Впрочем, больше всего Беньямин беспокоился за судьбу своего эссе о Бодлере. Он боялся, что институт, будучи не в состоянии с ним связаться, может внести в эссе изменения и напечатать его без согласия автора. Он несколько успокоился в конце сентября, когда сестра переслала ему текст телеграммы из Нью-Йорка: «Ваша превосходная работа о Бодлере дошла до нас подобно лучу света. Мысленно остаемся с вами» (BG, 271n). Беньямин не имел возможности прочесть гранки эссе, но оно вышло в оригинальном виде в следующем номере Zeitschrift.
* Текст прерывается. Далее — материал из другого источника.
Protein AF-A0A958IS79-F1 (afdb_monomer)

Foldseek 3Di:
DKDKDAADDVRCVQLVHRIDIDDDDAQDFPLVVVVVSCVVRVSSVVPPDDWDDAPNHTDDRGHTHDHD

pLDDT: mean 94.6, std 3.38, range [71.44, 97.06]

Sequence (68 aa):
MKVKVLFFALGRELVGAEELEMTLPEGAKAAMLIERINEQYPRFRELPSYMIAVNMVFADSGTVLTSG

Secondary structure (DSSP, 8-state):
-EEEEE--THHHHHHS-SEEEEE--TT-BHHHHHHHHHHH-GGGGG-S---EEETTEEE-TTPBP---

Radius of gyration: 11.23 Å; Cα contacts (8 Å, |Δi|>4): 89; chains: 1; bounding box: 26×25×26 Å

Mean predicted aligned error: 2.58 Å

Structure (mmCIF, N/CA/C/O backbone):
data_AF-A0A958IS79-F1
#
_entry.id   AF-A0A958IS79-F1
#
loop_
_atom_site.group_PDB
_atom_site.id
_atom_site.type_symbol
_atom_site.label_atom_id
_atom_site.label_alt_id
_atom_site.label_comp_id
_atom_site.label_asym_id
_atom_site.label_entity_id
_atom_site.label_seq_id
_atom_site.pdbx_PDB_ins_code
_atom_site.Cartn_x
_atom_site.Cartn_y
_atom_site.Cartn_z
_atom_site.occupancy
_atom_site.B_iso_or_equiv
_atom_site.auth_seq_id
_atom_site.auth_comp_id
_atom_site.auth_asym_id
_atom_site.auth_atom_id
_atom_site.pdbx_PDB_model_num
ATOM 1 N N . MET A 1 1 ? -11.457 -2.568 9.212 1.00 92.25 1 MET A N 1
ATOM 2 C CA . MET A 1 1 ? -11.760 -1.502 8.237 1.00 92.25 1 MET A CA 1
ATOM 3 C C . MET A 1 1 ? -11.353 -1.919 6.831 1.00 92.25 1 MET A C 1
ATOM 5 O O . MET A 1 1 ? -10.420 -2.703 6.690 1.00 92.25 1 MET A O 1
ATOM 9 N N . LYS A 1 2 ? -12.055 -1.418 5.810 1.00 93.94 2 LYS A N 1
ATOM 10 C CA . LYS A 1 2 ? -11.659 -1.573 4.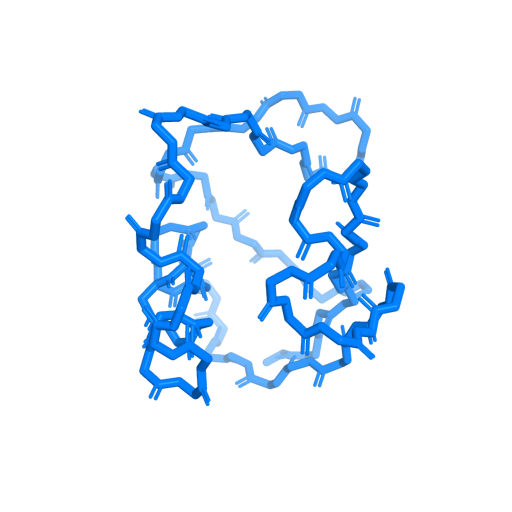405 1.00 93.94 2 LYS A CA 1
ATOM 11 C C . LYS A 1 2 ? -10.791 -0.389 3.988 1.00 93.94 2 LYS A C 1
ATOM 13 O O . LYS A 1 2 ? -11.094 0.730 4.397 1.00 93.94 2 LYS A O 1
ATOM 18 N N . VAL A 1 3 ? -9.741 -0.665 3.224 1.00 95.06 3 VAL A N 1
ATOM 19 C CA . VAL A 1 3 ? -8.871 0.341 2.610 1.00 95.06 3 VAL A CA 1
ATOM 20 C C . VAL A 1 3 ? -8.701 0.044 1.128 1.00 95.06 3 VAL A C 1
ATOM 22 O O . VAL A 1 3 ? -8.507 -1.117 0.751 1.00 95.06 3 VAL A O 1
ATOM 25 N N . LYS A 1 4 ? -8.739 1.088 0.302 1.00 96.56 4 LYS A N 1
ATOM 26 C CA . LYS A 1 4 ? -8.338 1.023 -1.105 1.00 96.56 4 LYS A CA 1
ATOM 27 C C . LYS A 1 4 ? -6.862 1.392 -1.269 1.00 96.56 4 LYS A C 1
ATOM 29 O O . LYS A 1 4 ? -6.420 2.453 -0.836 1.00 96.56 4 LYS A O 1
ATOM 34 N N . VAL A 1 5 ? -6.098 0.522 -1.921 1.00 96.25 5 VAL A N 1
ATOM 35 C CA . VAL A 1 5 ? -4.670 0.714 -2.206 1.00 96.25 5 VAL A CA 1
ATOM 36 C C . VAL A 1 5 ? -4.493 0.917 -3.696 1.00 96.25 5 VAL A C 1
ATOM 38 O O . VAL A 1 5 ? -4.980 0.107 -4.476 1.00 96.25 5 VAL A O 1
ATOM 41 N N . LEU A 1 6 ? -3.786 1.976 -4.082 1.00 97.06 6 LEU A N 1
ATOM 42 C CA . LEU A 1 6 ? -3.436 2.265 -5.470 1.00 97.06 6 LEU A CA 1
ATOM 43 C C . LEU A 1 6 ? -1.954 1.976 -5.698 1.00 97.06 6 LEU A C 1
ATOM 45 O O . LEU A 1 6 ? -1.108 2.400 -4.907 1.00 97.06 6 LEU A O 1
ATOM 49 N N . PHE A 1 7 ? -1.639 1.293 -6.794 1.00 97.00 7 PHE A N 1
ATOM 50 C CA . PHE A 1 7 ? -0.273 0.975 -7.191 1.00 97.00 7 PHE A CA 1
ATOM 51 C C . PHE A 1 7 ? 0.127 1.763 -8.434 1.00 97.00 7 PHE A C 1
ATOM 53 O O . PHE A 1 7 ? -0.636 1.905 -9.388 1.00 97.00 7 PHE A O 1
ATOM 60 N N . PHE A 1 8 ? 1.368 2.242 -8.444 1.00 95.50 8 PHE A N 1
ATOM 61 C CA . PHE A 1 8 ? 1.922 3.037 -9.536 1.00 95.50 8 PHE A CA 1
ATOM 62 C C . PHE A 1 8 ? 3.230 2.432 -10.039 1.00 95.50 8 PHE A C 1
ATOM 64 O O . PHE A 1 8 ? 3.939 1.752 -9.293 1.00 95.50 8 PHE A O 1
ATOM 71 N N . ALA A 1 9 ? 3.555 2.720 -11.303 1.00 95.25 9 ALA A N 1
ATOM 72 C CA . ALA A 1 9 ? 4.787 2.285 -11.963 1.00 95.25 9 ALA A CA 1
ATOM 73 C C . ALA A 1 9 ? 5.068 0.784 -11.726 1.00 95.25 9 ALA A C 1
ATOM 75 O O . ALA A 1 9 ? 4.168 -0.041 -11.894 1.00 95.25 9 ALA A O 1
ATOM 76 N N . LEU A 1 10 ? 6.284 0.443 -11.290 1.00 95.62 10 LEU A N 1
ATOM 77 C CA . LEU A 1 10 ? 6.710 -0.930 -11.018 1.00 95.62 10 LEU A CA 1
ATOM 78 C C . LEU A 1 10 ? 5.833 -1.637 -9.970 1.00 95.62 10 LEU A C 1
ATOM 80 O O . LEU A 1 10 ? 5.622 -2.840 -10.067 1.00 95.62 10 LEU A O 1
ATOM 84 N N . GLY A 1 11 ? 5.259 -0.913 -9.003 1.00 95.12 11 GLY A N 1
ATOM 85 C CA . GLY A 1 11 ? 4.362 -1.520 -8.014 1.00 95.12 11 GLY A 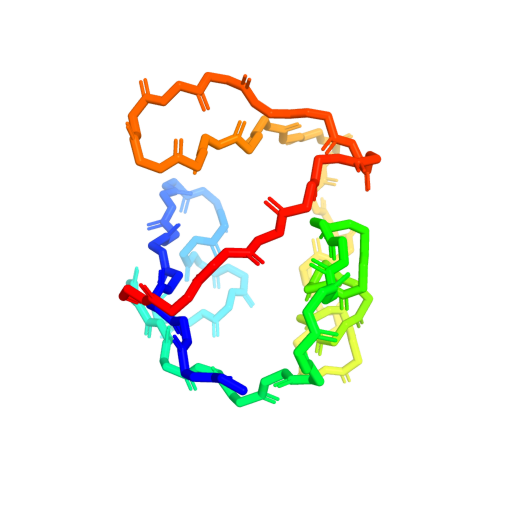CA 1
ATOM 86 C C . GLY A 1 11 ? 3.125 -2.155 -8.641 1.00 95.12 11 GLY A C 1
ATOM 87 O O . GLY A 1 11 ? 2.737 -3.249 -8.239 1.0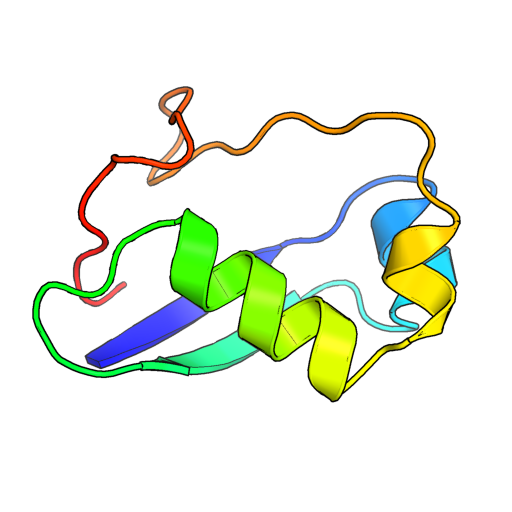0 95.12 11 GLY A O 1
ATOM 88 N N . ARG A 1 12 ? 2.564 -1.529 -9.682 1.00 96.62 12 ARG A N 1
ATOM 89 C CA . ARG A 1 12 ? 1.436 -2.089 -10.439 1.00 96.62 12 ARG A CA 1
ATOM 90 C C . ARG A 1 12 ? 1.848 -3.340 -11.213 1.00 96.62 12 ARG A C 1
ATOM 92 O O . ARG A 1 12 ? 1.085 -4.296 -11.268 1.00 96.62 12 ARG A O 1
ATOM 99 N N . GLU A 1 13 ? 3.049 -3.355 -11.787 1.00 96.00 13 GLU A N 1
ATOM 100 C CA . GLU A 1 13 ? 3.566 -4.512 -12.535 1.00 96.00 13 GLU A CA 1
ATOM 101 C C . GLU A 1 13 ? 3.855 -5.714 -11.625 1.00 96.00 13 GLU A C 1
ATOM 103 O O . GLU A 1 13 ? 3.574 -6.853 -11.996 1.00 96.00 13 GLU A O 1
ATOM 108 N N . LEU A 1 14 ? 4.384 -5.470 -10.421 1.00 95.81 14 LEU A N 1
ATOM 109 C CA . LEU A 1 14 ? 4.712 -6.527 -9.460 1.00 95.81 14 LEU A CA 1
ATOM 110 C C . LEU A 1 14 ? 3.471 -7.128 -8.791 1.00 95.81 14 LEU A C 1
ATOM 112 O O . LEU A 1 14 ? 3.451 -8.330 -8.525 1.00 95.81 14 LEU A O 1
ATOM 116 N N . VAL A 1 15 ? 2.447 -6.310 -8.531 1.00 96.00 15 VAL A N 1
ATOM 117 C CA . VAL A 1 15 ? 1.161 -6.762 -7.971 1.00 96.00 15 VAL A CA 1
ATOM 118 C C . VAL A 1 15 ? 0.238 -7.322 -9.059 1.00 96.00 15 VAL A C 1
ATOM 120 O O . VAL A 1 15 ? -0.565 -8.209 -8.787 1.00 96.00 15 VAL A O 1
ATOM 123 N N . GLY A 1 16 ? 0.364 -6.844 -10.299 1.00 96.06 16 GLY A N 1
ATOM 124 C CA . GLY A 1 16 ? -0.501 -7.225 -11.419 1.00 96.06 16 GLY A CA 1
ATOM 125 C C . GLY A 1 16 ? -1.878 -6.551 -11.401 1.00 96.06 16 GLY A C 1
ATOM 126 O O . GLY A 1 16 ? -2.753 -6.944 -12.169 1.00 96.06 16 GLY A O 1
ATOM 127 N N . ALA A 1 17 ? -2.079 -5.549 -10.541 1.00 95.12 17 ALA A N 1
ATOM 128 C CA . ALA A 1 17 ? -3.322 -4.797 -10.407 1.00 95.12 17 ALA A CA 1
ATOM 129 C C . ALA A 1 17 ? -3.028 -3.310 -10.166 1.00 95.12 17 ALA A C 1
ATOM 131 O O . ALA A 1 17 ? -2.044 -2.960 -9.513 1.00 95.12 17 ALA A O 1
ATOM 132 N N . GLU A 1 18 ? -3.883 -2.430 -10.692 1.00 96.19 18 GLU A N 1
ATOM 133 C CA . GLU A 1 18 ? -3.780 -0.980 -10.452 1.00 96.19 18 GLU A CA 1
ATOM 134 C C . GLU A 1 18 ? -4.263 -0.605 -9.050 1.00 96.19 18 GLU A C 1
ATOM 136 O O . GLU A 1 18 ? -3.781 0.356 -8.452 1.00 96.19 18 GLU A O 1
ATOM 141 N N . GLU A 1 19 ? -5.199 -1.388 -8.517 1.00 96.50 19 GLU A N 1
ATOM 142 C CA . GLU A 1 19 ? -5.784 -1.179 -7.206 1.00 96.50 19 GLU A CA 1
ATOM 143 C C . GLU A 1 19 ? -6.156 -2.492 -6.519 1.00 96.50 19 GLU A C 1
ATOM 145 O O . GLU A 1 19 ? -6.440 -3.494 -7.175 1.00 96.50 19 GLU A O 1
ATOM 150 N N . LEU A 1 20 ? -6.171 -2.467 -5.186 1.00 96.19 20 LEU A N 1
ATOM 151 C CA . LEU A 1 20 ? -6.669 -3.549 -4.342 1.00 96.19 20 LEU A CA 1
ATOM 152 C C . LEU A 1 20 ? -7.560 -2.987 -3.236 1.00 96.19 20 LEU A C 1
ATOM 154 O O . LEU A 1 20 ? -7.239 -1.967 -2.627 1.00 96.19 20 LEU A O 1
ATOM 158 N N . GLU A 1 21 ? -8.634 -3.702 -2.917 1.00 96.25 21 GLU A N 1
ATOM 159 C CA . GLU A 1 21 ? -9.363 -3.506 -1.665 1.00 96.25 21 GLU A CA 1
ATOM 160 C C . GLU A 1 21 ? -8.883 -4.520 -0.629 1.00 96.25 21 GLU A C 1
ATOM 162 O O . GLU A 1 21 ? -8.888 -5.729 -0.867 1.00 96.25 21 GLU A O 1
ATOM 167 N N . MET A 1 22 ? -8.486 -4.040 0.548 1.00 94.75 22 MET A N 1
ATOM 168 C CA . MET A 1 22 ? -7.992 -4.889 1.629 1.00 94.75 22 MET A CA 1
ATOM 169 C C . MET A 1 22 ? -8.760 -4.622 2.919 1.00 94.75 22 MET A C 1
ATOM 171 O O . MET A 1 22 ? -9.081 -3.483 3.255 1.00 94.75 22 MET A O 1
ATOM 175 N N . THR A 1 23 ? -9.047 -5.686 3.671 1.00 95.38 23 THR A N 1
ATOM 176 C CA . THR A 1 23 ? -9.626 -5.570 5.015 1.00 95.38 23 THR A CA 1
ATOM 177 C C . THR A 1 23 ? -8.523 -5.709 6.055 1.00 95.38 23 THR A C 1
ATOM 179 O O . THR A 1 23 ? -7.847 -6.734 6.118 1.00 95.38 23 THR A O 1
ATOM 182 N N . LEU A 1 24 ? -8.360 -4.682 6.886 1.00 94.56 24 LEU A N 1
ATOM 183 C CA . LEU A 1 24 ? -7.381 -4.621 7.970 1.00 94.56 24 LEU A CA 1
ATOM 184 C C . LEU A 1 24 ? -8.079 -4.463 9.327 1.00 94.56 24 LEU A C 1
ATOM 186 O O . LEU A 1 24 ? -9.220 -3.991 9.371 1.00 94.56 24 LEU A O 1
ATOM 190 N N . PRO A 1 25 ? -7.428 -4.816 10.448 1.00 94.38 25 PRO A N 1
ATOM 191 C CA . PRO A 1 25 ? -7.905 -4.444 11.777 1.00 94.38 25 PRO A CA 1
ATOM 192 C C . PRO A 1 25 ? -8.102 -2.928 11.910 1.00 94.38 25 PRO A C 1
ATOM 194 O O . PRO A 1 25 ? -7.463 -2.136 11.217 1.00 94.38 25 PRO A O 1
ATOM 197 N N . GLU A 1 26 ? -9.009 -2.515 12.790 1.00 91.81 26 GLU A N 1
ATOM 198 C CA . GLU A 1 26 ? -9.151 -1.100 13.132 1.00 91.81 26 GLU A CA 1
ATOM 199 C C . GLU A 1 26 ? -7.875 -0.587 13.813 1.00 91.81 26 GLU A C 1
ATOM 201 O O . GLU A 1 26 ? -7.260 -1.299 14.607 1.00 91.81 26 GLU A O 1
ATOM 206 N N . GLY A 1 27 ? -7.437 0.622 13.453 1.00 91.62 27 GLY A N 1
ATOM 207 C CA . GLY A 1 27 ? -6.182 1.187 13.952 1.00 91.62 27 GLY A CA 1
ATOM 208 C C . GLY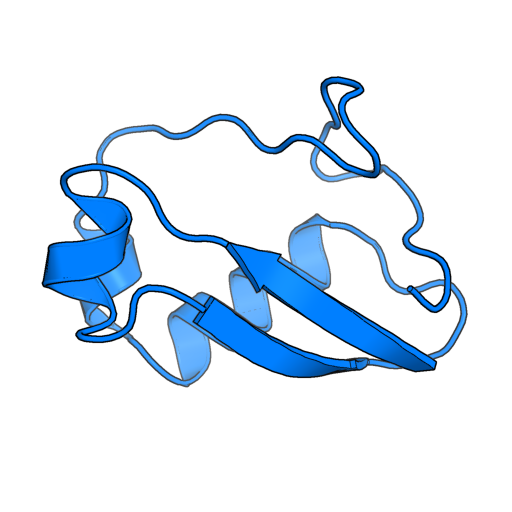 A 1 27 ? -4.915 0.533 13.383 1.00 91.62 27 GLY A C 1
ATOM 209 O O . GLY A 1 27 ? -3.823 0.764 13.907 1.00 91.62 27 GLY A O 1
ATOM 210 N N . ALA A 1 28 ? -5.027 -0.284 12.326 1.00 95.56 28 ALA A N 1
ATOM 211 C CA . ALA A 1 28 ? -3.863 -0.855 11.655 1.00 95.56 28 ALA A CA 1
ATOM 212 C C . ALA A 1 28 ? -2.939 0.244 11.110 1.00 95.56 28 ALA A C 1
ATOM 214 O O . ALA A 1 28 ? -3.391 1.271 10.604 1.00 95.56 28 ALA A O 1
ATOM 215 N N . LYS A 1 29 ? -1.630 0.008 11.191 1.00 96.81 29 LYS A N 1
ATOM 216 C CA . LYS A 1 29 ? -0.606 0.920 10.672 1.00 96.81 29 LYS A CA 1
ATOM 217 C C . LYS A 1 29 ? -0.277 0.616 9.213 1.00 96.81 29 LYS A C 1
ATOM 219 O O . LYS A 1 29 ? -0.442 -0.521 8.768 1.00 96.81 29 LYS A O 1
ATOM 224 N N . ALA A 1 30 ? 0.276 1.595 8.503 1.00 95.62 30 ALA A N 1
ATOM 225 C CA . ALA A 1 30 ? 0.757 1.424 7.133 1.00 95.62 30 ALA A CA 1
ATOM 226 C C . ALA A 1 30 ? 1.747 0.249 6.992 1.00 95.62 30 ALA A C 1
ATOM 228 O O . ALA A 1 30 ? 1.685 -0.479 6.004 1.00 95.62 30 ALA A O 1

Несмотря на эти заботы, Беньямин, подобно большинству интернированных, утешался игрой в шахматы и «приятным духом товарищества», господствовавшим в замке (см.:BG, 270). Заль достаточно подробно описывает этот дух: «Вскоре из пустоты родилось работоспособное сообщество; хаос и беспомощность дали начало коллективу» [463] . Интернированные взяли в свои руки все аспекты лагерной жизни, начиная с наведения чистоты при помощи самодельных веников и тряпок и кончая созданием примитивной экономики, валютой в которой служили сигареты, гвозди и пуговицы. Лагерь предоставлял возможности для интеллектуальных занятий самого разного рода. Заль читал свои стихотворения (например, свою «Элегию 1939-му году»); Беньямин, в достаточной степени окрепший, выступал с лекциями (одна из них касалась концепции вины) и предлагал платные философские семинары «для продвинутых студентов». Плату за эти семинары он брал лагерной валютой [464] .
463
Sahl, “Walter Benjamin in the Internment Camp”, 349.
464
Sahl, “Walter Benjamin in the Internment Camp”, 349–350.